4 Bits and Bytes Practice

  • if our word size is 4 bits, how big is our address space? (how many different bytes can we refer to with the set of possible addresses) 1
  • if the word size of a machine is 64-bits, which of the following is usually true? (pick all that apply) 2
    • 64 bits is the size of a memory address
    • 64 bits is the size of an integer
  • true or false: by looking at the bits stored in memory, I can tell if a particular 4 bytes is being used to represent an integer, floating point number, or string 3
  • for an int stored at address x100, which bytes would it consist of (i.e., which range of memory addresses)? 4
  • We store the value 0x01020304 as a word at address 0x100 in a big-endian, 64-bit machine. What is the byte of data stored at address 0x103?5
    • Note: I have left off any leading zeros for this value

5 Why C?

5.1 Why learn C?

  • It helps you think like an actual computer (abstraction close to machine level) without dealing with raw machine code
  • You'll understand just how much Your Favorite Language provides
  • C is still widely used
  • C's pitfalls still fuel devastating reliability and security failures today (modern relevance, after a sense)

5.2 Why not use C?

  • Probably not the right language for your next personal project
  • It "gets out of the programmer's way" even when the programmer is unwittingly running toward a cliff
  • Advances in programming language design have produced languages that fix C's problems while keeping its strengths
    • Rust is a good example

6 Pointers

6.1 First look

Take a look at this spreadsheet-based Memory diagram. First I'll go over how to read the diagram:

  • I've taken a section of memory 40-bytes long (address 0x00 to 0x27) and laid it out as a grid
    • 10 rows of 4 bytes each
  • Each row goes from left to right, so to read all the bytes in consecutive order, you would follow a zig-zag pattern
    • left to right on the bottom row, then back to the left byte of the next row up, and so on
  • The address of the first byte in each row is shown along the left-most column
  • Along the top is shown a byte offset
  • To get the address of a particular byte/spreadsheet cell, take the row address to the left and add the byte offset for the column
    • So the 4 bytes in the bottom row are at addresses 0x00, 0x01 (0x00 + 0x01), 0x02 (0x00 + 0x02), and 0x03 (0x00 + 0x03)
    • The 4 bytes on the row above that are at 0x04 (0x04 + 0x00), 0x04 (0x04 + 0x01), 0x06 (0x04 + 0x02), and 0x07 (0x04 + 0x03)

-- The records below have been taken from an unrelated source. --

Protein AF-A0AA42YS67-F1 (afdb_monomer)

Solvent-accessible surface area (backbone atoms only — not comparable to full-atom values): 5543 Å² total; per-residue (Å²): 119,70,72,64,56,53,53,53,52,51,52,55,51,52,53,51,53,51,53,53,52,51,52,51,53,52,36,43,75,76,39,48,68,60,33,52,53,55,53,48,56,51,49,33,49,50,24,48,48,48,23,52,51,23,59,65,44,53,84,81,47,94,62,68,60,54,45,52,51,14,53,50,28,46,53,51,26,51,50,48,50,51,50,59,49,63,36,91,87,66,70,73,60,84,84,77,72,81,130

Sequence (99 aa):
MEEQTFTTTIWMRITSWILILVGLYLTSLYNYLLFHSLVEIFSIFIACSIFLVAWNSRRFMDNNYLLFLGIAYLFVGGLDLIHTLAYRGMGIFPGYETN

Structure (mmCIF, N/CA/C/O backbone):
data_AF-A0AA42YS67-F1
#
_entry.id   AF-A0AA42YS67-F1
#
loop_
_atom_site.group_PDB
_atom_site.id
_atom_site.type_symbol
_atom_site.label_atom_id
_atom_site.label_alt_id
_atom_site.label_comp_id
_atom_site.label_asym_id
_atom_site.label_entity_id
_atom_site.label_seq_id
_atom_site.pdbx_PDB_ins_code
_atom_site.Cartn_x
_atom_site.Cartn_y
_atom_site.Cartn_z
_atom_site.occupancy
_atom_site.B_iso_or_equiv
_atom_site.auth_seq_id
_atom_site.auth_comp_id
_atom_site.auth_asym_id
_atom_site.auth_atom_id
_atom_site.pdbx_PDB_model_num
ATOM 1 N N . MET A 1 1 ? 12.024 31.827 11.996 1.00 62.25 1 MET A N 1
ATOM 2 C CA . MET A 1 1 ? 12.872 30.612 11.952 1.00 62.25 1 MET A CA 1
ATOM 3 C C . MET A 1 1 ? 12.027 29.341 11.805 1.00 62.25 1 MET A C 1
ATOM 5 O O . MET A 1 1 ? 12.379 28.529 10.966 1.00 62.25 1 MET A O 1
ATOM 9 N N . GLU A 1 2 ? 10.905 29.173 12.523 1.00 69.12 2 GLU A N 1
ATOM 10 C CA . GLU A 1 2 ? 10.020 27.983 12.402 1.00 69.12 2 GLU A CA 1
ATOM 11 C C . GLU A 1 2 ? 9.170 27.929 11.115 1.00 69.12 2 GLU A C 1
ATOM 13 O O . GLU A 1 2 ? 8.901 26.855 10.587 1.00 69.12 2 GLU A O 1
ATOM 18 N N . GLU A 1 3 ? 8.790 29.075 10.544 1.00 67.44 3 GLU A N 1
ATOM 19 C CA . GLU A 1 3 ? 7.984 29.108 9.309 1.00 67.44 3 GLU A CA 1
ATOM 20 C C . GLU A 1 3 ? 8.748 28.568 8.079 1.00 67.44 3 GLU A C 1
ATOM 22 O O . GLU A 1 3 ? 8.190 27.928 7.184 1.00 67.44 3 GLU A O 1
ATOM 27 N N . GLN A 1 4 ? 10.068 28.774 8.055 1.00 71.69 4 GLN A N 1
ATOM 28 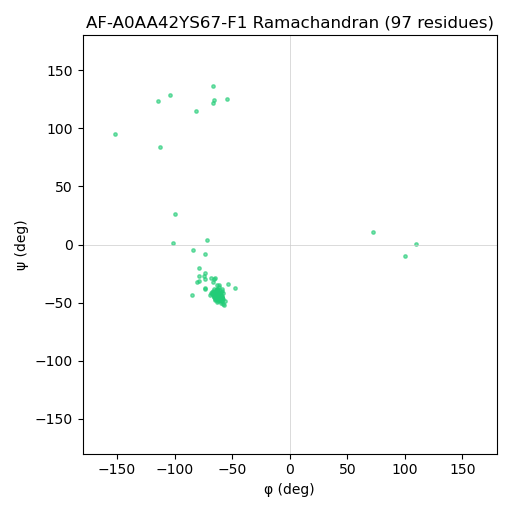C CA . GLN A 1 4 ? 10.926 28.362 6.944 1.00 71.69 4 GLN A CA 1
ATOM 29 C C . GLN A 1 4 ? 11.262 26.861 6.978 1.00 71.69 4 GLN A C 1
ATOM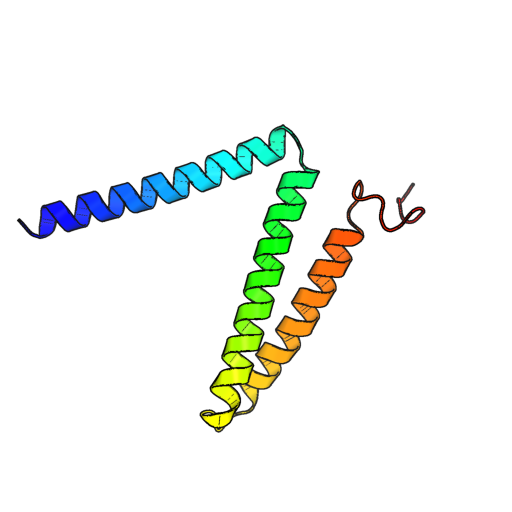 31 O O . GLN A 1 4 ? 11.476 26.263 5.928 1.00 71.69 4 GLN A O 1
ATOM 36 N N . THR A 1 5 ? 11.266 26.217 8.149 1.00 76.94 5 THR A N 1
ATOM 37 C CA . THR A 1 5 ? 11.455 24.757 8.266 1.00 76.94 5 THR A CA 1
ATOM 38 C C . THR A 1 5 ? 10.176 23.982 7.936 1.00 76.94 5 THR A C 1
ATOM 40 O O . THR A 1 5 ? 10.235 22.883 7.378 1.00 76.94 5 THR A O 1
ATOM 43 N N . PHE A 1 6 ? 9.008 24.567 8.217 1.00 77.62 6 PHE A N 1
ATOM 44 C CA . PHE A 1 6 ? 7.713 23.986 7.863 1.00 77.62 6 PHE A CA 1
ATOM 45 C C . PHE A 1 6 ? 7.528 23.891 6.340 1.00 77.62 6 PHE A C 1
ATOM 47 O O . PHE A 1 6 ? 7.181 22.833 5.811 1.00 77.62 6 PHE A O 1
ATOM 54 N N . THR A 1 7 ? 7.837 24.973 5.620 1.00 83.50 7 THR A N 1
ATOM 55 C CA . THR A 1 7 ? 7.713 25.031 4.154 1.00 83.50 7 THR A CA 1
ATOM 56 C C . THR A 1 7 ? 8.668 24.068 3.450 1.00 83.50 7 THR A C 1
ATOM 58 O O . THR A 1 7 ? 8.237 23.322 2.571 1.00 83.50 7 THR A O 1
ATOM 61 N N . THR A 1 8 ? 9.940 24.000 3.852 1.00 85.81 8 THR A N 1
ATOM 62 C CA . THR A 1 8 ? 10.913 23.071 3.246 1.00 85.81 8 THR A CA 1
ATOM 63 C C . THR A 1 8 ? 10.529 21.609 3.461 1.00 85.81 8 THR A C 1
ATOM 65 O O . THR A 1 8 ? 10.618 20.816 2.525 1.00 85.81 8 THR A O 1
ATOM 68 N N . THR A 1 9 ? 10.012 21.257 4.640 1.00 88.94 9 THR A N 1
ATOM 69 C CA . THR A 1 9 ? 9.534 19.895 4.927 1.00 88.94 9 THR A CA 1
ATOM 70 C C . THR A 1 9 ? 8.334 19.522 4.055 1.00 88.94 9 THR A C 1
ATOM 72 O O . THR A 1 9 ? 8.254 18.400 3.555 1.00 88.94 9 THR A O 1
ATOM 75 N N . ILE A 1 10 ? 7.406 20.456 3.819 1.00 90.69 10 ILE A N 1
ATOM 76 C CA . ILE A 1 10 ? 6.273 20.239 2.908 1.00 90.69 10 ILE A CA 1
ATOM 77 C C . ILE A 1 10 ? 6.769 19.983 1.487 1.00 90.69 10 ILE A C 1
ATOM 79 O O . ILE A 1 10 ? 6.365 18.993 0.877 1.00 90.69 10 ILE A O 1
ATOM 83 N N . TRP A 1 11 ? 7.675 20.818 0.978 1.00 91.62 11 TRP A N 1
ATOM 84 C CA . TRP A 1 11 ? 8.231 20.642 -0.362 1.00 91.62 11 TRP A CA 1
ATOM 85 C C . TRP A 1 11 ? 8.975 19.315 -0.511 1.00 91.62 11 TRP A C 1
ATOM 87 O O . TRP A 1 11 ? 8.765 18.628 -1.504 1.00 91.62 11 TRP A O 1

Next, let's go through the values in the diagram and what they mean:

  • This is a 32-bit example, meaning that the memory addresses are 32-bit (4 bytes) wide
  • I'm using little-endian byte ordering
  • The number 496 is stored at address 0x20 (240 = 0x1f0 = 0xf0 01 00 f0 using little endian)
  • A pointer stored at address 0x08 and points to the contents at address 0x20
  • A pointer to a pointer is stored at address 0x00
  • The number 12 is stored at address 0x10. Is it a pointer? How do we know values are pointers or not?
    • Remember: everything is bits, what the value at 0x10 means depends on interpretation/context

6.2 C example

c-assignment.png

In C, think of assignment statements as having the above structure: a memory location on the left and a value to write to that location on the right.

int* p; // p: 0x04
int x = 5; // x: 0x14, store 5 at 0x14
int y = 2; // y: 0x24, store 2 at 0x24
p = &x; // store 0x14 at 0x04
// load the contents at 0x04 (0x14)
// load the contents at 0x14 (0x5)
// add 1 and store sum at 0x24
y = 1 + *p;
// load the contents at 0x04 (0x14)
// store 0xF0 (240) at 0x14
*p = 240;

Here's a memory diagram to go along with the example code above. Again, I am using a 32-bit word size. Trace through the C code and make sure you understand how this code makes the changes between the top and bottom diagrams.

6.3 C mystery 6

What will be printed?

int a = 10;
int b = 20;
int *pa = &a;
a += 5;
int *pb = &b;
*pa = *pb - *pa;
*pb += a;
printf("a = %d b = %d\n", a, b);

6.4 Practice

7 Lab 0 Intro

  • Recommended programming environment: use VS Code to connect to mantis server (you will need to be connected to the Carleton VPN in order to connect to mantis)
    • Install Remote - SSH extension in VS Code (View->Extensions, search for SSH)

      remote-ssh.png

    • Click the Open a Remote Window button in the lower left corner open-remote-icon.png
    • Select Connect to Host…, then Add New SSH Host…, then enter
      ssh YOUR_CARLETON_USERNAME@mantis.mathcs.carleton.edu
      

      (I would enter ssh awb@mantis.mathcs.carleton.edu)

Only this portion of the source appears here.